[Start of section]

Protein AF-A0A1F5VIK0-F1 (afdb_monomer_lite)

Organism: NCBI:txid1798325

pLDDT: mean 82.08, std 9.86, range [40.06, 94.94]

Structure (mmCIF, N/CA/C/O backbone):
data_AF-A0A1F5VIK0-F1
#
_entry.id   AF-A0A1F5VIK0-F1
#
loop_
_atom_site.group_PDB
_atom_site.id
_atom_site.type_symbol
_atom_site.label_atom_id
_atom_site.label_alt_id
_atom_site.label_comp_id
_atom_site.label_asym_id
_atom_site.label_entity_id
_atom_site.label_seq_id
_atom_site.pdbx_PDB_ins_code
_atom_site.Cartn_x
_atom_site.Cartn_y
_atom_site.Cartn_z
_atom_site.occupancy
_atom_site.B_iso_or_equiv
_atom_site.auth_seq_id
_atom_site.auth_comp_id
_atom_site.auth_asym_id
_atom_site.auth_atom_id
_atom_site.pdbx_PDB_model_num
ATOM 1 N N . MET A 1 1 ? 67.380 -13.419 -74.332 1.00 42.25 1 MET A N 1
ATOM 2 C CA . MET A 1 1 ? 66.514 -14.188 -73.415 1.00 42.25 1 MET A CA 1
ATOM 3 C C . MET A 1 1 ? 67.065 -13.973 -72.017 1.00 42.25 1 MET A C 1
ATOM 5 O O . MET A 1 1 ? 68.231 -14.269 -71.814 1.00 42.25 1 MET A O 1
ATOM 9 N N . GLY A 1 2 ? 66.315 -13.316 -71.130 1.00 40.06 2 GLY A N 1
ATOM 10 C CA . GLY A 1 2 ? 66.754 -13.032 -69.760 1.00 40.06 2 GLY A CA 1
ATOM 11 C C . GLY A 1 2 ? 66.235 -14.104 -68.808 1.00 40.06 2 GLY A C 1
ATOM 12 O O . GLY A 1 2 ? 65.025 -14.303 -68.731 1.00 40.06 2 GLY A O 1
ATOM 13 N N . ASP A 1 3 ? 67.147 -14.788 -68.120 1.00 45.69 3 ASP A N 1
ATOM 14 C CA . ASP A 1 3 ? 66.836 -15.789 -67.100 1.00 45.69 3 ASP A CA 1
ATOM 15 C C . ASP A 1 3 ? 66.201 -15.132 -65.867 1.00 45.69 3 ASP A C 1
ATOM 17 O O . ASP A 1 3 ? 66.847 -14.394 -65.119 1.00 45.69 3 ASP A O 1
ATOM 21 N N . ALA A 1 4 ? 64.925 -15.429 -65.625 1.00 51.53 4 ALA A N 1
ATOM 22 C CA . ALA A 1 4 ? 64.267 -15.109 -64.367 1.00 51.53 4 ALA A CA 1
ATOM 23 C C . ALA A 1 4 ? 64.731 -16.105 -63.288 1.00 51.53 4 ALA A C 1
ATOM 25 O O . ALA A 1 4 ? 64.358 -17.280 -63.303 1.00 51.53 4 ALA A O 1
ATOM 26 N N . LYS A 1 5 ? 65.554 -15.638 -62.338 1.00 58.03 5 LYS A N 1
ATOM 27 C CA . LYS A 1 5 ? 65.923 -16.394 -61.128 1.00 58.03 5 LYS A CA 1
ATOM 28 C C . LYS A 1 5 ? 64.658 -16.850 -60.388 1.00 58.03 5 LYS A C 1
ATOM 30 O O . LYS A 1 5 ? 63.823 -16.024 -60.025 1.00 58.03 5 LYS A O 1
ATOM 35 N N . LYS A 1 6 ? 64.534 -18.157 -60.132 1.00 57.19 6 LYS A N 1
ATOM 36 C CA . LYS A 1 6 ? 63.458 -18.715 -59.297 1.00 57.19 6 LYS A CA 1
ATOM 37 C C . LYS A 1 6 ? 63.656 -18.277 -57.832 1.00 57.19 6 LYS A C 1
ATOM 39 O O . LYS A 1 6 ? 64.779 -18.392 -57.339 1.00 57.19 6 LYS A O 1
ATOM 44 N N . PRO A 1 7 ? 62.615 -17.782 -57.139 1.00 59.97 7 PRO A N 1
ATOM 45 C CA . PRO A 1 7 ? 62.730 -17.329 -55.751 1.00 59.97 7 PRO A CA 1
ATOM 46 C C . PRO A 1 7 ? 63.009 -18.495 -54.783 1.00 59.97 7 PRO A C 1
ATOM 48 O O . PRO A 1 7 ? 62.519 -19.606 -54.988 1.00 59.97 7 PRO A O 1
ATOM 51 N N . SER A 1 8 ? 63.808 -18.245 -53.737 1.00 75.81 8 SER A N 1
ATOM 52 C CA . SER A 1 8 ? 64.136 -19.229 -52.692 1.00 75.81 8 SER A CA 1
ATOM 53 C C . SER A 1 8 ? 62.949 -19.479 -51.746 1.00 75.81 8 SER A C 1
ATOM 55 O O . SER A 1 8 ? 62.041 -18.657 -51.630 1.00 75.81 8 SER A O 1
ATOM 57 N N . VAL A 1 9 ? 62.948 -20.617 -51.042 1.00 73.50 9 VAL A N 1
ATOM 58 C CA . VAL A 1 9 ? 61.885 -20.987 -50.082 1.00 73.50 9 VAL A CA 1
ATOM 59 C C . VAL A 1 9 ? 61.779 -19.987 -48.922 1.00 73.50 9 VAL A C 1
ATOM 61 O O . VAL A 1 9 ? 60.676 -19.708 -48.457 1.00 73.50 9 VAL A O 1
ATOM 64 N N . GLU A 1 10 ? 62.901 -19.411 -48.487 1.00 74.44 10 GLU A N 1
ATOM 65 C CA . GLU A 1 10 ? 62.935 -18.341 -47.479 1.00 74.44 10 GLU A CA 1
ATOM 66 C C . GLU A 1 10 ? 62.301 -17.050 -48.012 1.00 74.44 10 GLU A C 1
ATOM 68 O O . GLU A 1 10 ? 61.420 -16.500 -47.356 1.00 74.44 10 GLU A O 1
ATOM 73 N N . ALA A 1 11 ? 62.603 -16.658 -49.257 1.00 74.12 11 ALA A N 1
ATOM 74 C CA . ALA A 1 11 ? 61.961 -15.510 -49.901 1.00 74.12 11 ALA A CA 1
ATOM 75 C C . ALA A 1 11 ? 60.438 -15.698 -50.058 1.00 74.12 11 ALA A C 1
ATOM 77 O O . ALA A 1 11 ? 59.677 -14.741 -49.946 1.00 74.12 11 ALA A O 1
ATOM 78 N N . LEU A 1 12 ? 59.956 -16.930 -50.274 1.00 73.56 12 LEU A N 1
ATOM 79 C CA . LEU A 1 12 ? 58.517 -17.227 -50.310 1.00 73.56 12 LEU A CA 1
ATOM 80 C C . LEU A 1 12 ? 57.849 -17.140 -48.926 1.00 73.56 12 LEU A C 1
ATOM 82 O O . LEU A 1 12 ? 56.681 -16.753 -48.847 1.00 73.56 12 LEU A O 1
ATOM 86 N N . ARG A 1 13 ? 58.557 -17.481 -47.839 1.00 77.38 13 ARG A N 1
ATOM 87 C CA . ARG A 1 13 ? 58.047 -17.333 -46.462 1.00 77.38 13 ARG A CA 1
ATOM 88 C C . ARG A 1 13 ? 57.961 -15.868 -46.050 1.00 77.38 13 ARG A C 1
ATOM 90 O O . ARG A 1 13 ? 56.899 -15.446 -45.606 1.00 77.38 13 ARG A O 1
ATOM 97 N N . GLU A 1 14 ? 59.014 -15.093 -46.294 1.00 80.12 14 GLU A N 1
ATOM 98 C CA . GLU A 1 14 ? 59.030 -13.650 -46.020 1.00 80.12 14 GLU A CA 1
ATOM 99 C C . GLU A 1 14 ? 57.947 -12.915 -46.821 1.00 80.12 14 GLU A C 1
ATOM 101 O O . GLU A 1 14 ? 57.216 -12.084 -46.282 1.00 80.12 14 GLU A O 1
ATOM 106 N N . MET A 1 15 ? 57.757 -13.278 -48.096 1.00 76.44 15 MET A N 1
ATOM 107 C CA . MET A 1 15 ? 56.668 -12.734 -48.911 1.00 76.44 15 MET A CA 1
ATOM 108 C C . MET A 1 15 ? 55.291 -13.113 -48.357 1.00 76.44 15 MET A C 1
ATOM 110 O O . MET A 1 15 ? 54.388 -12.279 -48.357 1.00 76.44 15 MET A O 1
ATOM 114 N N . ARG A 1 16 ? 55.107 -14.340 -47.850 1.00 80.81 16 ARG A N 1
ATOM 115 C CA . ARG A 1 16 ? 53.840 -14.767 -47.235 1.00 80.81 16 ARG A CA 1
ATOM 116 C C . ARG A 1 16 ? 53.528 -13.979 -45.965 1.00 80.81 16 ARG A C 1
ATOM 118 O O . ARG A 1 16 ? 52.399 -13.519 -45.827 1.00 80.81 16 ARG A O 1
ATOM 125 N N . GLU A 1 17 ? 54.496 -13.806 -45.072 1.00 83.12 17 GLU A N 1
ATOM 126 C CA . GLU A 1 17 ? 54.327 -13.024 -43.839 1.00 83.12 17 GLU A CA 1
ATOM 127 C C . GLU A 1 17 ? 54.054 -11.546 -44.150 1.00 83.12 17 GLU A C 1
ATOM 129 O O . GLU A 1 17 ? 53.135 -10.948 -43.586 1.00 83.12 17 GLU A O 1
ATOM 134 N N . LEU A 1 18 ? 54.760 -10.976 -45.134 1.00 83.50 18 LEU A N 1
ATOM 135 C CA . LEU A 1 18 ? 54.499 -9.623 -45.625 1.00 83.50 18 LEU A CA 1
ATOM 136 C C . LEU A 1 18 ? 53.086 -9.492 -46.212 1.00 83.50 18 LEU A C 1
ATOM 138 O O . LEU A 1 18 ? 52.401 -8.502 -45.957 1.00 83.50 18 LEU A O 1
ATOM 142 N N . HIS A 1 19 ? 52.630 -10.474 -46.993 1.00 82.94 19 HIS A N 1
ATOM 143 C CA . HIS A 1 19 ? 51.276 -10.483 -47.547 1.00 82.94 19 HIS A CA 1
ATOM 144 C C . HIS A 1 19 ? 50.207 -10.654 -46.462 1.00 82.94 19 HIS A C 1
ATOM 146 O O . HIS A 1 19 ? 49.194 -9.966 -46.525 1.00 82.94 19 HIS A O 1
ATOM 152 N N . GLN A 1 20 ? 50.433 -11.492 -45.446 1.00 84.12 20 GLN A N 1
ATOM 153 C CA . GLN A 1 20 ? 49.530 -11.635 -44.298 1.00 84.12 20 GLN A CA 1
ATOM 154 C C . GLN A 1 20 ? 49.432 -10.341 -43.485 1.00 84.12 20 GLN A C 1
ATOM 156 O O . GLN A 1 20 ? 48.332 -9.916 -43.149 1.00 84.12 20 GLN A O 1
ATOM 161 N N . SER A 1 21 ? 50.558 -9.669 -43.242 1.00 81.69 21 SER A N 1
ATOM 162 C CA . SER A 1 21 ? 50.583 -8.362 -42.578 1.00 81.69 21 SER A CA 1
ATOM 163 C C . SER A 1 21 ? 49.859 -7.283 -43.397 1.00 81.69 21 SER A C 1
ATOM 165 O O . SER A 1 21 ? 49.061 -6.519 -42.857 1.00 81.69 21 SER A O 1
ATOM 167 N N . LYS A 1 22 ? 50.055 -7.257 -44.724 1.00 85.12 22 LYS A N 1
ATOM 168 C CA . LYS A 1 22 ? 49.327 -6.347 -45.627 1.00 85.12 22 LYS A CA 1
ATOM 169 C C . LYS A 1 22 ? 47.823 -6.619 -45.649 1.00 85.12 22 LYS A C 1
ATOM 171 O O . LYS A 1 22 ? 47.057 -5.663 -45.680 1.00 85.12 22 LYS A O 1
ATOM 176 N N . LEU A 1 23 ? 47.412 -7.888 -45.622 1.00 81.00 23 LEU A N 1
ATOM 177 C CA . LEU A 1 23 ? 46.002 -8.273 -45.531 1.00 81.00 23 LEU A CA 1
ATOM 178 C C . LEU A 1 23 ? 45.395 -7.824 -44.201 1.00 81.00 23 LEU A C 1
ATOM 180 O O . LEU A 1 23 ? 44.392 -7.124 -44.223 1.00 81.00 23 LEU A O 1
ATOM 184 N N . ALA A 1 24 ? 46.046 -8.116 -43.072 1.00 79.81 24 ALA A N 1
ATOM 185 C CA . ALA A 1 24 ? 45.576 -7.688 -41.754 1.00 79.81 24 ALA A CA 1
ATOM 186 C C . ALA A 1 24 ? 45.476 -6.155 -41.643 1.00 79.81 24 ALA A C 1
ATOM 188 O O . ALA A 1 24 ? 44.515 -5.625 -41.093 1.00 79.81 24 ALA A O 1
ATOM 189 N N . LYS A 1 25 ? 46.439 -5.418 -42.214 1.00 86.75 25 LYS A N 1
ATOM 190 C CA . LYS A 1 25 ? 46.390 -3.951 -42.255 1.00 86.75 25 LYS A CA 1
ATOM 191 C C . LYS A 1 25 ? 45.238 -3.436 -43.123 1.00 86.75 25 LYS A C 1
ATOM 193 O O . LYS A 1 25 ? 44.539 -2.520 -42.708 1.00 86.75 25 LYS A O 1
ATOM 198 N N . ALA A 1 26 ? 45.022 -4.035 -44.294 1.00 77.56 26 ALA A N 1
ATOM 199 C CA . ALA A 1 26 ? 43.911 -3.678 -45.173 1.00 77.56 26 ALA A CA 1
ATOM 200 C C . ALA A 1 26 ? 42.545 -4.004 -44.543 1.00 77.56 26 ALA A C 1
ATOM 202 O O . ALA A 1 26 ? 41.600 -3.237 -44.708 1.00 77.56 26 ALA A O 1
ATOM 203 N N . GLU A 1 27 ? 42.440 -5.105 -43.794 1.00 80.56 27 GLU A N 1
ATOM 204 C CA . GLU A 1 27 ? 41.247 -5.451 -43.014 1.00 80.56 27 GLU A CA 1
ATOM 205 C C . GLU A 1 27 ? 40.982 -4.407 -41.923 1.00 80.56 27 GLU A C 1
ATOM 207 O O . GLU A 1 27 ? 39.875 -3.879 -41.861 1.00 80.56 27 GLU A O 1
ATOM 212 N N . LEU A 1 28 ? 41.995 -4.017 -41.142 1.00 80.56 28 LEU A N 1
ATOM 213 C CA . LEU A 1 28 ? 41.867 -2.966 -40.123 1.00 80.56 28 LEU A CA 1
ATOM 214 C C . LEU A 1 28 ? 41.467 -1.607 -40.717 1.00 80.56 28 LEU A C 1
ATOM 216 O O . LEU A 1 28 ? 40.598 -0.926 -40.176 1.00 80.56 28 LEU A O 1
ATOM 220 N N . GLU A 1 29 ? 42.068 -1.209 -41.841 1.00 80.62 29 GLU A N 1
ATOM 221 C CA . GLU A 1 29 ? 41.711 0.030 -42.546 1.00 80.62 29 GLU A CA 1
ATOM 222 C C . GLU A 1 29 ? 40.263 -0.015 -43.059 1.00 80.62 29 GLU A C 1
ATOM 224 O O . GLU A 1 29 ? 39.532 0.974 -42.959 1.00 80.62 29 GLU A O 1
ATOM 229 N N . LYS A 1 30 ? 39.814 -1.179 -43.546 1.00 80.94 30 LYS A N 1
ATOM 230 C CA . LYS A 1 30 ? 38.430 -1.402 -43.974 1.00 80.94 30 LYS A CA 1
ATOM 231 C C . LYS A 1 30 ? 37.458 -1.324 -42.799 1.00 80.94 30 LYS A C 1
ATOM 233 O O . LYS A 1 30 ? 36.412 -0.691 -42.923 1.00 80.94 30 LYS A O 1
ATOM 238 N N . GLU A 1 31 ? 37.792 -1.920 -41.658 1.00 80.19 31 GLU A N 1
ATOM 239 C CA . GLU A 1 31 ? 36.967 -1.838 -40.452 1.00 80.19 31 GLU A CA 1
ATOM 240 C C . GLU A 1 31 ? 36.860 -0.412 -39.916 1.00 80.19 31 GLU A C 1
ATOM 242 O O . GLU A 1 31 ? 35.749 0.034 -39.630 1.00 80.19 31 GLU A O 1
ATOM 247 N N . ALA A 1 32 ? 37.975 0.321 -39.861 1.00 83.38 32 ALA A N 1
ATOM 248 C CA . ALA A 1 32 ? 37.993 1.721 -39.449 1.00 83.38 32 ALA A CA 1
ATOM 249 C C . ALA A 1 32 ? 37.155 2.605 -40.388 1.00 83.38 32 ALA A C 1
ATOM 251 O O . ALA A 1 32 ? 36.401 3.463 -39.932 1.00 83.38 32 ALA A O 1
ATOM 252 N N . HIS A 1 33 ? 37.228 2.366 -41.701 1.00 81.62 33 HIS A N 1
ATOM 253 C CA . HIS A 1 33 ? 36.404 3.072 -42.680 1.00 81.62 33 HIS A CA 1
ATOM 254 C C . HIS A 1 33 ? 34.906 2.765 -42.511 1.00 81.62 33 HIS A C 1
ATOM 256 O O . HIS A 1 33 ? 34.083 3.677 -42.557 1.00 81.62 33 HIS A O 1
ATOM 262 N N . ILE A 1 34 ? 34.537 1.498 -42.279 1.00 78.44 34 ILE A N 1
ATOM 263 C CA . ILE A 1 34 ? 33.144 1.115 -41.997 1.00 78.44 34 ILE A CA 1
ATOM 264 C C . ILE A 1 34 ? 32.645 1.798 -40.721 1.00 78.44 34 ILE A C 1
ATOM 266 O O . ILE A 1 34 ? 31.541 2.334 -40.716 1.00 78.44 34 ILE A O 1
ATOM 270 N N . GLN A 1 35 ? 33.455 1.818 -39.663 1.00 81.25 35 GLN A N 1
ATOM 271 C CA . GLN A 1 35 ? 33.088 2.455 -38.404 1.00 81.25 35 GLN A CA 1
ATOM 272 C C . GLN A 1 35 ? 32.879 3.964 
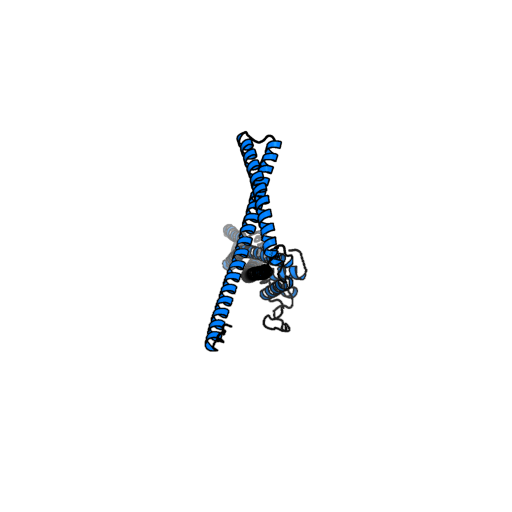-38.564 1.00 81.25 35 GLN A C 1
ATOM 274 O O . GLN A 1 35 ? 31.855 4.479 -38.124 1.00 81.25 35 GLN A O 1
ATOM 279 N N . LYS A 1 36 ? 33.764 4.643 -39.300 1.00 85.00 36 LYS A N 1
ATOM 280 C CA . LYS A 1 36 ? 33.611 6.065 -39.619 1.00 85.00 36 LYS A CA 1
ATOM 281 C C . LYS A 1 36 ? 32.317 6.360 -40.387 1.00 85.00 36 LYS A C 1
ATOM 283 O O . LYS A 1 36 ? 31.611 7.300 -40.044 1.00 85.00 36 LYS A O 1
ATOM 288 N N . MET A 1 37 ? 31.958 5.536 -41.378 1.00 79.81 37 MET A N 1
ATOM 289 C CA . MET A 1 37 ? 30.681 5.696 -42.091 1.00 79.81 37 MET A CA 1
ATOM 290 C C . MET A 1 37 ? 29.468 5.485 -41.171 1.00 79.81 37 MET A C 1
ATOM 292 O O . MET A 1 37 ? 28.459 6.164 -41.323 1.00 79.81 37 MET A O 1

[End of section]

- **What is needed**
Produce an exact repeat of the lines from the one containing "ATOM 288 N N" through the last line of the data, and nothing more.

- **Result**
ATOM 288 N N . MET A 1 37 ? 31.958 5.536 -41.378 1.00 79.81 37 MET A N 1
ATOM 289 C CA . MET A 1 37 ? 30.681 5.696 -42.091 1.00 79.81 37 MET A CA 1
ATOM 290 C C . MET A 1 37 ? 29.468 5.485 -41.171 1.00 79.81 37 MET A C 1
ATOM 292 O O . MET A 1 37 ? 28.459 6.164 -41.323 1.00 79.81 37 MET A O 1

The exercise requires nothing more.